◆ TASK DIRECTIONS: From the entries, copy every line that carries the string "pLDDT".

[Records drawn from a dataset]
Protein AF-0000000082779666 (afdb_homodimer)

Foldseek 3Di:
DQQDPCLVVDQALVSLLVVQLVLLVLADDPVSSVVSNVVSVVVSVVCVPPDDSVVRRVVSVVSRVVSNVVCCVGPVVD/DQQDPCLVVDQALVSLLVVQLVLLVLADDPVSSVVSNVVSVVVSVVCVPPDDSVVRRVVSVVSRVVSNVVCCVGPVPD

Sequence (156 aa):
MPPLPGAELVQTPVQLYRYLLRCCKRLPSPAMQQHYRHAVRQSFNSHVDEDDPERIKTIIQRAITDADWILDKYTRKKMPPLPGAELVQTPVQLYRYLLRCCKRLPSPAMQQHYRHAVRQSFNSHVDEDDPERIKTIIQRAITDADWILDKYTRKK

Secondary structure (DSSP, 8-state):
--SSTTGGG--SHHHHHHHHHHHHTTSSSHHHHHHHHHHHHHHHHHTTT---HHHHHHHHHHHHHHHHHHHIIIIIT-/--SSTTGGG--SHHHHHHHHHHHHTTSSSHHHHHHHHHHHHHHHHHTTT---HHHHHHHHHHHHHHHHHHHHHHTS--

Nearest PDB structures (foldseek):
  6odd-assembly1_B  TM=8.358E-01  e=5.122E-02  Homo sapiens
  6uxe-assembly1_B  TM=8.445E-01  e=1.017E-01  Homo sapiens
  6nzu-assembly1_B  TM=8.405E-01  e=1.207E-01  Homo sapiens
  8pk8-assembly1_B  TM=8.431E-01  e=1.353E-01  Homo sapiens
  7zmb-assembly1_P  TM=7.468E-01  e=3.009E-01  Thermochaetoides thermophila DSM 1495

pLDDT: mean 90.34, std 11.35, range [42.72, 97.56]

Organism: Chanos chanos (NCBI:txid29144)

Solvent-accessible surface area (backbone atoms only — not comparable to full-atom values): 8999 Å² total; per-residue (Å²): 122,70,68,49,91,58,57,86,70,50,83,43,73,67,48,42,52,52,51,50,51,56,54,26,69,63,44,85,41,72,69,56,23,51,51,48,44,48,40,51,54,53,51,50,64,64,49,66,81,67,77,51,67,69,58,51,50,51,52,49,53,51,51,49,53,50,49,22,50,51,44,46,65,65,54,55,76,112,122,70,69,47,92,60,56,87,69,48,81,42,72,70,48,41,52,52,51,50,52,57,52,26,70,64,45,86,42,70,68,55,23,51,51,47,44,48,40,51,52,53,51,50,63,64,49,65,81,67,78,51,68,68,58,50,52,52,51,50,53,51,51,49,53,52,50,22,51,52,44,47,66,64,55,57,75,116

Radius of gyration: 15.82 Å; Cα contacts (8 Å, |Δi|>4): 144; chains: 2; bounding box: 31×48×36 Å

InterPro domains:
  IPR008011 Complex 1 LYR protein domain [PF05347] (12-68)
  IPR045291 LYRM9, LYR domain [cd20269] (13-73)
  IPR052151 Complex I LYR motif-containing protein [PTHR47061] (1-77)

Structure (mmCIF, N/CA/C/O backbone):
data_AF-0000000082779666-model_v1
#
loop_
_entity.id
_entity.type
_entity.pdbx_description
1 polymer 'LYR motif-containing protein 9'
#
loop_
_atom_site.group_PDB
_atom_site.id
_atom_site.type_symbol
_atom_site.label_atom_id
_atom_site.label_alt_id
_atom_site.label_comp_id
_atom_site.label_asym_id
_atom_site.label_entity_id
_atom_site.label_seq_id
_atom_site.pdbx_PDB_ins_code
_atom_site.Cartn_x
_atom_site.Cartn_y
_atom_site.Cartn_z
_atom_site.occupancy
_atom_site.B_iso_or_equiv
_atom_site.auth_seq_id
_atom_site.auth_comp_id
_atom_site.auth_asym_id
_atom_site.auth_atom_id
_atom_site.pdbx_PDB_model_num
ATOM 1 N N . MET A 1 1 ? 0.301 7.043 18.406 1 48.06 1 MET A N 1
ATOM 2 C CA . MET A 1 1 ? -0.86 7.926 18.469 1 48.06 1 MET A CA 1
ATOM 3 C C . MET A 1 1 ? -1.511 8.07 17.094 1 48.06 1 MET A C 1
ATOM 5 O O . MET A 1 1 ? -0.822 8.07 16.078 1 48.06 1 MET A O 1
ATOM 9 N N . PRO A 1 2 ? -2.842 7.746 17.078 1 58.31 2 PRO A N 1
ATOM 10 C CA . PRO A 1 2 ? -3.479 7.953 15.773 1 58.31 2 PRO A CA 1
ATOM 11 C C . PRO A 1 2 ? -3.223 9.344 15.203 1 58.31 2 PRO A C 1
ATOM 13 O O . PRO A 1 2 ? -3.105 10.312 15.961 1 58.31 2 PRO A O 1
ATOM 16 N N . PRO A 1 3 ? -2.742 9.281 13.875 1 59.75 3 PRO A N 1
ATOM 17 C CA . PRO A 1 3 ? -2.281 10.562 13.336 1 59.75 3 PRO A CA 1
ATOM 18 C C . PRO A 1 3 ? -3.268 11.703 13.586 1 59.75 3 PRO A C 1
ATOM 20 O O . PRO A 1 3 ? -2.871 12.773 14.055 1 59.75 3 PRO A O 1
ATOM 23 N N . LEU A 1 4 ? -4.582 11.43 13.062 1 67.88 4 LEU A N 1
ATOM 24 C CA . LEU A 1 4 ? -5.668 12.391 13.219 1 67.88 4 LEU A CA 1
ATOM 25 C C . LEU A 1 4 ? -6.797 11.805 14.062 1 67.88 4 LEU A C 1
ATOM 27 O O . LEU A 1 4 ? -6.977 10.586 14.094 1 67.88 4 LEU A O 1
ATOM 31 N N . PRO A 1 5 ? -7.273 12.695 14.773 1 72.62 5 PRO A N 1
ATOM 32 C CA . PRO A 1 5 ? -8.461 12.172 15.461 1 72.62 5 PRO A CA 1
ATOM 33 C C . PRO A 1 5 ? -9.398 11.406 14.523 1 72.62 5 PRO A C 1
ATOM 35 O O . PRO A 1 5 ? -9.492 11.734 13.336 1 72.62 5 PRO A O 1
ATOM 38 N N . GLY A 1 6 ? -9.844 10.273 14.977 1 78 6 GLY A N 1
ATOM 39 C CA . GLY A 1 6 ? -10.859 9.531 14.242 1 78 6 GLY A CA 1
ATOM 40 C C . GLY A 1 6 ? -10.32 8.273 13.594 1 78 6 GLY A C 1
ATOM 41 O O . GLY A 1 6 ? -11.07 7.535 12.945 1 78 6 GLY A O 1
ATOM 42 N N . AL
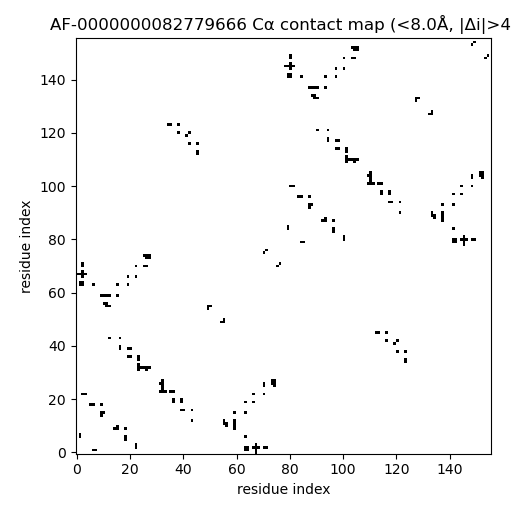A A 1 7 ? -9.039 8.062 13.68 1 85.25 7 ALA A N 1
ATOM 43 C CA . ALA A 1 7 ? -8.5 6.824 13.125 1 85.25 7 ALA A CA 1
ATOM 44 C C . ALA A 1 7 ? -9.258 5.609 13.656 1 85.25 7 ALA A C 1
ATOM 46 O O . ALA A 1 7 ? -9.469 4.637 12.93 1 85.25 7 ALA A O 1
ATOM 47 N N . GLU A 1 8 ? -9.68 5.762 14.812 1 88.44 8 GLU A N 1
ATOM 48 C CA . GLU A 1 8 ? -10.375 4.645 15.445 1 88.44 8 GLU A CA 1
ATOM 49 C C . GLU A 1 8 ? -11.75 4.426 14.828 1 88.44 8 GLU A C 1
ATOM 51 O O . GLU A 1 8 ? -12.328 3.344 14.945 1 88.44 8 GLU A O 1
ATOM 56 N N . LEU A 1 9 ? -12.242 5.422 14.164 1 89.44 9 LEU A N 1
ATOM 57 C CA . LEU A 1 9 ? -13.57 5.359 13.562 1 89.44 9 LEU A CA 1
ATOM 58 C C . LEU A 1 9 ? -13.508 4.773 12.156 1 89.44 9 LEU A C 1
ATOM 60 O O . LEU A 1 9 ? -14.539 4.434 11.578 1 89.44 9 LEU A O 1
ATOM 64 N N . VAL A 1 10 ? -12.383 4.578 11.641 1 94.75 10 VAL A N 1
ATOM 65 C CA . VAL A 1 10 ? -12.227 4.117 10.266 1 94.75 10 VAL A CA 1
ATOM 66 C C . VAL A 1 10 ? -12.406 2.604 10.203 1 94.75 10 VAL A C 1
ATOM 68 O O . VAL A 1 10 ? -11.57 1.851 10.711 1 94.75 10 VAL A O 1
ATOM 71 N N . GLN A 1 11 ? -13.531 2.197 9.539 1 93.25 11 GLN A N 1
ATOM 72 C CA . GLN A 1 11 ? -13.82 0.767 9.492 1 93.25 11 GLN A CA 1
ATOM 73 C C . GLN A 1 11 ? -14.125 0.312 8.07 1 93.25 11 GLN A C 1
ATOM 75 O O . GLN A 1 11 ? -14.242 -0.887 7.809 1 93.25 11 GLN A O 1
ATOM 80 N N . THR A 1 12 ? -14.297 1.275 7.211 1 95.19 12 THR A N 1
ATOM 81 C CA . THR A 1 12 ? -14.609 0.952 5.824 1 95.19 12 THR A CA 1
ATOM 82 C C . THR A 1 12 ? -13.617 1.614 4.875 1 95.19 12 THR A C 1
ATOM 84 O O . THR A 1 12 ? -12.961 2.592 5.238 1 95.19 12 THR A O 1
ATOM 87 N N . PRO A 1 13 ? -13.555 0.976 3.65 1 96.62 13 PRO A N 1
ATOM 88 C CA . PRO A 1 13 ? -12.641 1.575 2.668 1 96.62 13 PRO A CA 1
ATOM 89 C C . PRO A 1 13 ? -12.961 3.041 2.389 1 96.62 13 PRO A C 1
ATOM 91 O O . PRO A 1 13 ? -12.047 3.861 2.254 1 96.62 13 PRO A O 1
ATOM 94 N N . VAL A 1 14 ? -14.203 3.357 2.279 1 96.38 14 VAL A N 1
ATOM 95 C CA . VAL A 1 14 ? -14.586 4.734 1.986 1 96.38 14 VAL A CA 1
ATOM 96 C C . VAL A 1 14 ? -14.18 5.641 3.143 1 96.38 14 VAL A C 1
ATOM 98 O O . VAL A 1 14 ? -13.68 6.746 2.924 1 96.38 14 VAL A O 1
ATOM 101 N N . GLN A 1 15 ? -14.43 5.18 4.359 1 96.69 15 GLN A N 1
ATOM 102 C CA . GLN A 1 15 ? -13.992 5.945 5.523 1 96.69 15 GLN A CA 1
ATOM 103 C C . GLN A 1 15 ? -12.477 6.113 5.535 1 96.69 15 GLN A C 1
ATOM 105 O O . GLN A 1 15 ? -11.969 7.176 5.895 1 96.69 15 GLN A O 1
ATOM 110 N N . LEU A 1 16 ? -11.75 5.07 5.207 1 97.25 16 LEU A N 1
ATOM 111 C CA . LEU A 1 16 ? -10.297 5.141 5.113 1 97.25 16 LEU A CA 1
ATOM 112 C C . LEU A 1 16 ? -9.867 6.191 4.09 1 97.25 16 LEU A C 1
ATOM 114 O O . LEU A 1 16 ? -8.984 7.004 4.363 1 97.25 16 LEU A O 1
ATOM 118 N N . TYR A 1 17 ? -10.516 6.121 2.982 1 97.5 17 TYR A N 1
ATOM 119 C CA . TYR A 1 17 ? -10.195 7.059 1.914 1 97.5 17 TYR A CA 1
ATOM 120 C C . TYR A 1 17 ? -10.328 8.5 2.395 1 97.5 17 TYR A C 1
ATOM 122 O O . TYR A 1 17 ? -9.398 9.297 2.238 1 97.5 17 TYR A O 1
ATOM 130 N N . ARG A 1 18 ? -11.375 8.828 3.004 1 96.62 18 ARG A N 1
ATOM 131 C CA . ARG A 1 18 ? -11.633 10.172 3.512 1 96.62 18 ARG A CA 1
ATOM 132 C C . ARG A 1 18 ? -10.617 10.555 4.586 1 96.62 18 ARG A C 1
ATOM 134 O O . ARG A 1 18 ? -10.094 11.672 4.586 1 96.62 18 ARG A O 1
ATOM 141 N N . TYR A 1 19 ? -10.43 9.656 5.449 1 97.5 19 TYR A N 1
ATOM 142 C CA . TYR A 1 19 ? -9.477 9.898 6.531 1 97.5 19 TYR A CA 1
--
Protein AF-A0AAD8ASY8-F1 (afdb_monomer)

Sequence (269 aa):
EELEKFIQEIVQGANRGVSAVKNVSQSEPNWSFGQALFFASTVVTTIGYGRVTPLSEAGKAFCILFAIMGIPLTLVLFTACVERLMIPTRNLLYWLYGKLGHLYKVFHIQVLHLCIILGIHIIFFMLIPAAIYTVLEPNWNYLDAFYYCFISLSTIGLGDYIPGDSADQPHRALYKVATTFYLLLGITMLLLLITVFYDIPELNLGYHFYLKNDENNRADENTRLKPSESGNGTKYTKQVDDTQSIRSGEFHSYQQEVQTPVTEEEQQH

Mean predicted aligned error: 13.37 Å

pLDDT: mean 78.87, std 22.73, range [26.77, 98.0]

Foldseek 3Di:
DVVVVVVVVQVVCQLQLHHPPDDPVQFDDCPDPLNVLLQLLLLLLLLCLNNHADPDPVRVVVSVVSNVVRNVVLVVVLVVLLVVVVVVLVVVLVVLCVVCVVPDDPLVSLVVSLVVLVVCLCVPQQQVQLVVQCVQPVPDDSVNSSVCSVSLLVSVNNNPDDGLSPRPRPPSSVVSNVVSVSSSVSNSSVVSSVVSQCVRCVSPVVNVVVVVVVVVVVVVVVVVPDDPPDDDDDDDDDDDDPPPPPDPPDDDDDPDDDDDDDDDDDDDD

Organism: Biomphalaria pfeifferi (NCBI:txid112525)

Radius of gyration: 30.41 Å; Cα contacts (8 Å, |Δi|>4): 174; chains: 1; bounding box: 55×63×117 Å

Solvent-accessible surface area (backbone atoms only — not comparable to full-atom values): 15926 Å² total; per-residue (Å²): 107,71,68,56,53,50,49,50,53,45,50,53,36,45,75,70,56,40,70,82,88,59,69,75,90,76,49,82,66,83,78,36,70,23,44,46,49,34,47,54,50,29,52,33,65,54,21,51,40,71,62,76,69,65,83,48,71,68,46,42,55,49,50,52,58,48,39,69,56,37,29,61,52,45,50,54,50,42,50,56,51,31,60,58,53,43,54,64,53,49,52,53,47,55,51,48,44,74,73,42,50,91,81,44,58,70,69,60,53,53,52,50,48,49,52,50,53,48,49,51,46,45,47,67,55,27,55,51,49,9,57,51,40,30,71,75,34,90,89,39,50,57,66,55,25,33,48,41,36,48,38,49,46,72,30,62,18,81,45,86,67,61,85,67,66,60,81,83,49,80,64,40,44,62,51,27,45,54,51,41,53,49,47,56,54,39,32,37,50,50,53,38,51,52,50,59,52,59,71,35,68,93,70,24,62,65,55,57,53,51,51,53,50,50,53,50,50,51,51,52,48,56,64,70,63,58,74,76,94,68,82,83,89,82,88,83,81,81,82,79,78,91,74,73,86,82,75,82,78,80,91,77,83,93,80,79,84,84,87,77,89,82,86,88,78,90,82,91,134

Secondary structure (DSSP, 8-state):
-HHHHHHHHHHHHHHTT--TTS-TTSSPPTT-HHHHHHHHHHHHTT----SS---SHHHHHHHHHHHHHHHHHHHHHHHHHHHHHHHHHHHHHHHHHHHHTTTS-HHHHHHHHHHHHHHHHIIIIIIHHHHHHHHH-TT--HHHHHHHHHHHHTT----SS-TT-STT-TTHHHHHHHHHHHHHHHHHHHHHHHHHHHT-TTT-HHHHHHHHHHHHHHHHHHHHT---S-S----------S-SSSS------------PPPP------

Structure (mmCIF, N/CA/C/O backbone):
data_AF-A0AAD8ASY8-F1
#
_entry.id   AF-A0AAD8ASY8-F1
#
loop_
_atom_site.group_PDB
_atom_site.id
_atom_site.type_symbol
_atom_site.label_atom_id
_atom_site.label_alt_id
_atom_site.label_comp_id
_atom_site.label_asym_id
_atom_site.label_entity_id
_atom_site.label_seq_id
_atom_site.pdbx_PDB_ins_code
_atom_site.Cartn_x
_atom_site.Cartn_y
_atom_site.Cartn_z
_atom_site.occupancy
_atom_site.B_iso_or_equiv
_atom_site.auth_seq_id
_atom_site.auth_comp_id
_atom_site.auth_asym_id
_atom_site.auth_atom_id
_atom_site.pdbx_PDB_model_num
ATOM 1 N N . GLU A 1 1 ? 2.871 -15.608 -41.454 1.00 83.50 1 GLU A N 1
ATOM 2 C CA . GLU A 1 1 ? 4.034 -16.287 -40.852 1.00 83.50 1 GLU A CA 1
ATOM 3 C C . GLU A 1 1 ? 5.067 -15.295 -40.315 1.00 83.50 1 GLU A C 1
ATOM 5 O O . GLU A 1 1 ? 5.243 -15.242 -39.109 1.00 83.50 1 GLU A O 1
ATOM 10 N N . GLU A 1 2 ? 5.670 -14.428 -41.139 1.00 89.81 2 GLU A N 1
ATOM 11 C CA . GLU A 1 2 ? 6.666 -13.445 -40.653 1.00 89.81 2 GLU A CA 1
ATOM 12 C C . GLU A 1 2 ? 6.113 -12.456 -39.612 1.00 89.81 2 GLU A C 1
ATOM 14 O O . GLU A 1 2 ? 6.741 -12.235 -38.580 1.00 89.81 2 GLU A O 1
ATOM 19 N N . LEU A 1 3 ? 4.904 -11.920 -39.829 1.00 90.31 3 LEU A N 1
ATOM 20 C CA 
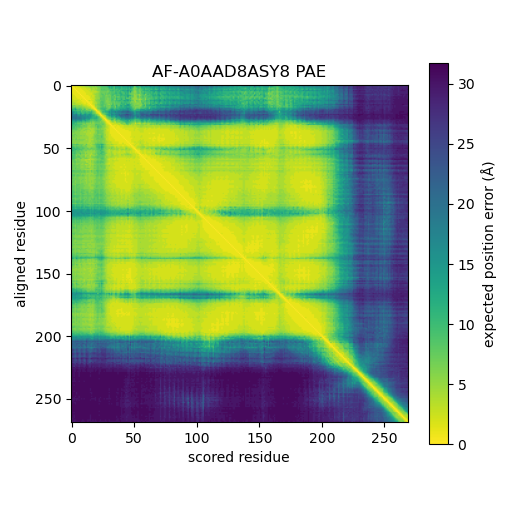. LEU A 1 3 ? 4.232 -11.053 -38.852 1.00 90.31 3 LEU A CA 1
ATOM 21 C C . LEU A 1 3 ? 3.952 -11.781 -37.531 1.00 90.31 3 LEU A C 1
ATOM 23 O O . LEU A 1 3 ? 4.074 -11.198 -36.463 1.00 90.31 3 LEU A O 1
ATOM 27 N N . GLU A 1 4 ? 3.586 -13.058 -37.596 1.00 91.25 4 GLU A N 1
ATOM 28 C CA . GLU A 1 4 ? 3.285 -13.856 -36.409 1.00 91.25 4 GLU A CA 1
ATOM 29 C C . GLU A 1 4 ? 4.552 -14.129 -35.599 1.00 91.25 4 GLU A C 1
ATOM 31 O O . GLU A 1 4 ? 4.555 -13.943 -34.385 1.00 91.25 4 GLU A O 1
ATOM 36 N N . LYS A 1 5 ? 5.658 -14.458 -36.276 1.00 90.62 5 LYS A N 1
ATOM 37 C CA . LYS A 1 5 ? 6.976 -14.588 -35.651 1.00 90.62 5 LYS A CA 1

◆ RESULT BELOW:
pLDDT: mean 90.34, std 11.35, range [42.72, 97.56]
pLDDT: mean 78.87, std 22.73, range [26.77, 98.0]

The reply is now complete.